### SUPPLIED MATERIAL
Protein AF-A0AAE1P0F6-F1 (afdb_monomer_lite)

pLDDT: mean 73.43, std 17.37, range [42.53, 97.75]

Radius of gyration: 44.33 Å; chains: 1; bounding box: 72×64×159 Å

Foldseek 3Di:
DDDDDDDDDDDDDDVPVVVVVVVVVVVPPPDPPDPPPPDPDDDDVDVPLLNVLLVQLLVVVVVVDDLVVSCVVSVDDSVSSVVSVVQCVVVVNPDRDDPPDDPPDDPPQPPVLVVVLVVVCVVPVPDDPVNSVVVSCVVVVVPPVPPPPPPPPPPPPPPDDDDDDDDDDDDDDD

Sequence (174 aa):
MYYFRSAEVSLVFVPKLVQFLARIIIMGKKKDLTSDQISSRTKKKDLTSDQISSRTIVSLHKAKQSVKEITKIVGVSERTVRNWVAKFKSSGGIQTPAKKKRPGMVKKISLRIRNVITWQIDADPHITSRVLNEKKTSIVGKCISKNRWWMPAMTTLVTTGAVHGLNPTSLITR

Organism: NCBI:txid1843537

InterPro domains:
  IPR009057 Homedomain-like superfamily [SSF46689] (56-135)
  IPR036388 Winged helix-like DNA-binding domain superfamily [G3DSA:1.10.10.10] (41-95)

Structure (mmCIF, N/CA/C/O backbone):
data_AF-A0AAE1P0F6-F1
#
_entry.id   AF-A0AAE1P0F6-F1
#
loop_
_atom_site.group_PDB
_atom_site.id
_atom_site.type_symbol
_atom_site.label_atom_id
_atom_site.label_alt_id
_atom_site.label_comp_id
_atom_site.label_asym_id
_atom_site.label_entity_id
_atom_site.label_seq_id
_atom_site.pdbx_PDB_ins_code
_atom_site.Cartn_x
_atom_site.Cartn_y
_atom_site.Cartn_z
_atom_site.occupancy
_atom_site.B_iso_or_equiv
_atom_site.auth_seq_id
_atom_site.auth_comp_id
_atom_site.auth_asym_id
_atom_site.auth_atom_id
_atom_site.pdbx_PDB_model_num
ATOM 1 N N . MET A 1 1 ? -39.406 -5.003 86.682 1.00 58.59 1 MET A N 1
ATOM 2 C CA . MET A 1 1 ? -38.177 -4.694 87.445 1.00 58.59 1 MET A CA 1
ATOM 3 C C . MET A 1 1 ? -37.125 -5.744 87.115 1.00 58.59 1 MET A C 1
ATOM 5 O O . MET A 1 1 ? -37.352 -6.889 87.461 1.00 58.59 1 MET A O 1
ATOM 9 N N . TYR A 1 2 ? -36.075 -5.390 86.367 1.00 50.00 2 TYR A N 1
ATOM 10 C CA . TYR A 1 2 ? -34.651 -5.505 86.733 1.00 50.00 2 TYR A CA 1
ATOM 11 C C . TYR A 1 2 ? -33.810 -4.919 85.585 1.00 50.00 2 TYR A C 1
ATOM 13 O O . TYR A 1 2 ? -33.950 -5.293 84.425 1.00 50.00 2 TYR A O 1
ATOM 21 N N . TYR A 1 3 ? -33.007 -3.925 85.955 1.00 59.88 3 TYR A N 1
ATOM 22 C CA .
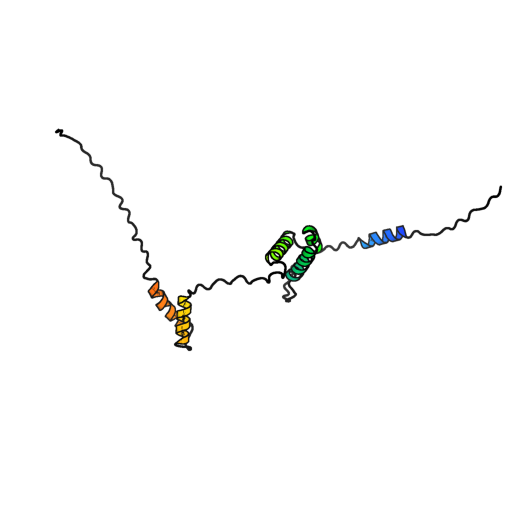 TYR A 1 3 ? -31.982 -3.240 85.173 1.00 59.88 3 TYR A CA 1
ATOM 23 C C . TYR A 1 3 ? -30.789 -4.165 84.924 1.00 59.88 3 TYR A C 1
ATOM 25 O O . TYR A 1 3 ? -30.462 -4.921 85.832 1.00 59.88 3 TYR A O 1
ATOM 33 N N . PHE A 1 4 ? -30.087 -4.016 83.793 1.00 51.00 4 PHE A N 1
ATOM 34 C CA . PHE A 1 4 ? -28.618 -4.120 83.663 1.00 51.00 4 PHE A CA 1
ATOM 35 C C . PHE A 1 4 ? -28.230 -4.000 82.177 1.00 51.00 4 PHE A C 1
ATOM 37 O O . PHE A 1 4 ? -28.912 -4.568 81.338 1.00 51.00 4 PHE A O 1
ATOM 44 N N . ARG A 1 5 ? -27.131 -3.400 81.723 1.00 53.66 5 ARG A N 1
ATOM 45 C CA . ARG A 1 5 ? -26.161 -2.395 82.185 1.00 53.66 5 ARG A CA 1
ATOM 46 C C . ARG A 1 5 ? -25.214 -2.255 80.986 1.00 53.66 5 ARG A C 1
ATOM 48 O O . ARG A 1 5 ? -24.864 -3.256 80.368 1.00 53.66 5 ARG A O 1
ATOM 55 N N . SER A 1 6 ? -24.845 -1.027 80.653 1.00 55.75 6 SER A N 1
ATOM 56 C CA . SER A 1 6 ? -23.909 -0.676 79.587 1.00 55.75 6 SER A CA 1
ATOM 57 C C . SER A 1 6 ? -22.593 -1.457 79.643 1.00 55.75 6 SER A C 1
ATOM 59 O O . SER A 1 6 ? -22.031 -1.646 80.722 1.00 55.75 6 SER A O 1
ATOM 61 N N . ALA A 1 7 ? -22.051 -1.773 78.468 1.00 57.16 7 ALA A N 1
ATOM 62 C CA . ALA A 1 7 ? -20.613 -1.864 78.257 1.00 57.16 7 ALA A CA 1
ATOM 63 C C . ALA A 1 7 ? -20.285 -1.262 76.888 1.00 57.16 7 ALA A C 1
ATOM 65 O O . ALA A 1 7 ? -20.519 -1.853 75.835 1.00 57.16 7 ALA A O 1
ATOM 66 N N . GLU A 1 8 ? -19.786 -0.033 76.944 1.00 59.59 8 GLU A N 1
ATOM 67 C CA . GLU A 1 8 ? -19.045 0.613 75.877 1.00 59.59 8 GLU A CA 1
ATOM 68 C C . GLU A 1 8 ? -17.806 -0.233 75.566 1.00 59.59 8 GLU A C 1
ATOM 70 O O . GLU A 1 8 ? -17.019 -0.540 76.462 1.00 59.59 8 GLU A O 1
ATOM 75 N N . VAL A 1 9 ? -17.608 -0.586 74.297 1.00 56.88 9 VAL A N 1
ATOM 76 C CA . VAL A 1 9 ? -16.277 -0.928 73.792 1.00 56.88 9 VAL A CA 1
ATOM 77 C C . VAL A 1 9 ? -15.974 0.015 72.644 1.00 56.88 9 VAL A C 1
ATOM 79 O O . VAL A 1 9 ? -16.419 -0.133 71.506 1.00 56.88 9 VAL A O 1
ATOM 82 N N . SER A 1 10 ? -15.222 1.033 73.021 1.00 63.47 10 SER A N 1
ATOM 83 C CA . SER A 1 10 ? -14.409 1.900 72.196 1.00 63.47 10 SER A CA 1
ATOM 84 C C . SER A 1 10 ? -13.486 1.080 71.284 1.00 63.47 10 SER A C 1
ATOM 86 O O . SER A 1 10 ? -12.541 0.437 71.726 1.00 63.47 10 SER A O 1
ATOM 88 N N . LEU A 1 11 ? -13.743 1.141 69.980 1.00 53.69 11 LEU A N 1
ATOM 89 C CA . LEU A 1 11 ? -12.832 0.688 68.926 1.00 53.69 11 LEU A CA 1
ATOM 90 C C . LEU A 1 11 ? -12.949 1.708 67.789 1.00 53.69 11 LEU A C 1
ATOM 92 O O . LEU A 1 11 ? -13.839 1.659 66.949 1.00 53.69 11 LEU A O 1
ATOM 96 N N . VAL A 1 12 ? -12.219 2.821 67.886 1.00 62.00 12 VAL A N 1
ATOM 97 C CA . VAL A 1 12 ? -10.879 2.941 67.289 1.00 62.00 12 VAL A CA 1
ATOM 98 C C . VAL A 1 12 ? -10.872 2.367 65.869 1.00 62.00 12 VAL A C 1
ATOM 100 O O . VAL A 1 12 ? -10.247 1.353 65.587 1.00 62.00 12 VAL A O 1
ATOM 103 N N . PHE A 1 13 ? -11.586 3.014 64.950 1.00 53.41 13 PHE A N 1
ATOM 104 C CA . PHE A 1 13 ? -11.381 2.765 63.528 1.00 53.41 13 PHE A CA 1
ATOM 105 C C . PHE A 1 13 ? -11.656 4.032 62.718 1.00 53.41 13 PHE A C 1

### TASK DIRECTIONS
Scan the listing above for the line that has "ATOM 66 N N", then copy exactly from that line through the line that has "ATOM 84 C C".

### WRITTEN ANSWER
ATOM 66 N N . GLU A 1 8 ? -19.786 -0.033 76.944 1.00 59.59 8 GLU A N 1
ATOM 67 C CA . GLU A 1 8 ? -19.045 0.613 75.877 1.00 59.59 8 GLU A CA 1
ATOM 68 C C . GLU A 1 8 ? -17.806 -0.233 75.566 1.00 59.59 8 GLU A C 1
ATOM 70 O O . GLU A 1 8 ? -17.019 -0.540 76.462 1.00 59.59 8 GLU A O 1
ATOM 75 N N . VAL A 1 9 ? -17.608 -0.586 74.297 1.00 56.88 9 VAL A N 1
ATOM 76 C CA . VAL A 1 9 ? -16.277 -0.928 73.792 1.00 56.88 9 VAL A CA 1
ATOM 77 C C . VAL A 1 9 ? -15.974 0.015 72.644 1.00 56.88 9 VAL A C 1
ATOM 79 O O . VAL A 1 9 ? -16.419 -0.133 71.506 1.00 56.88 9 VAL A O 1
ATOM 82 N N . SER A 1 10 ? -15.222 1.033 73.021 1.00 63.47 10 SER A N 1
ATOM 83 C CA . SER A 1 10 ? -14.409 1.900 72.196 1.00 63.47 10 SER A CA 1
ATOM 84 C C . SER A 1 10 ? -13.486 1.080 71.284 1.00 63.47 10 SER A C 1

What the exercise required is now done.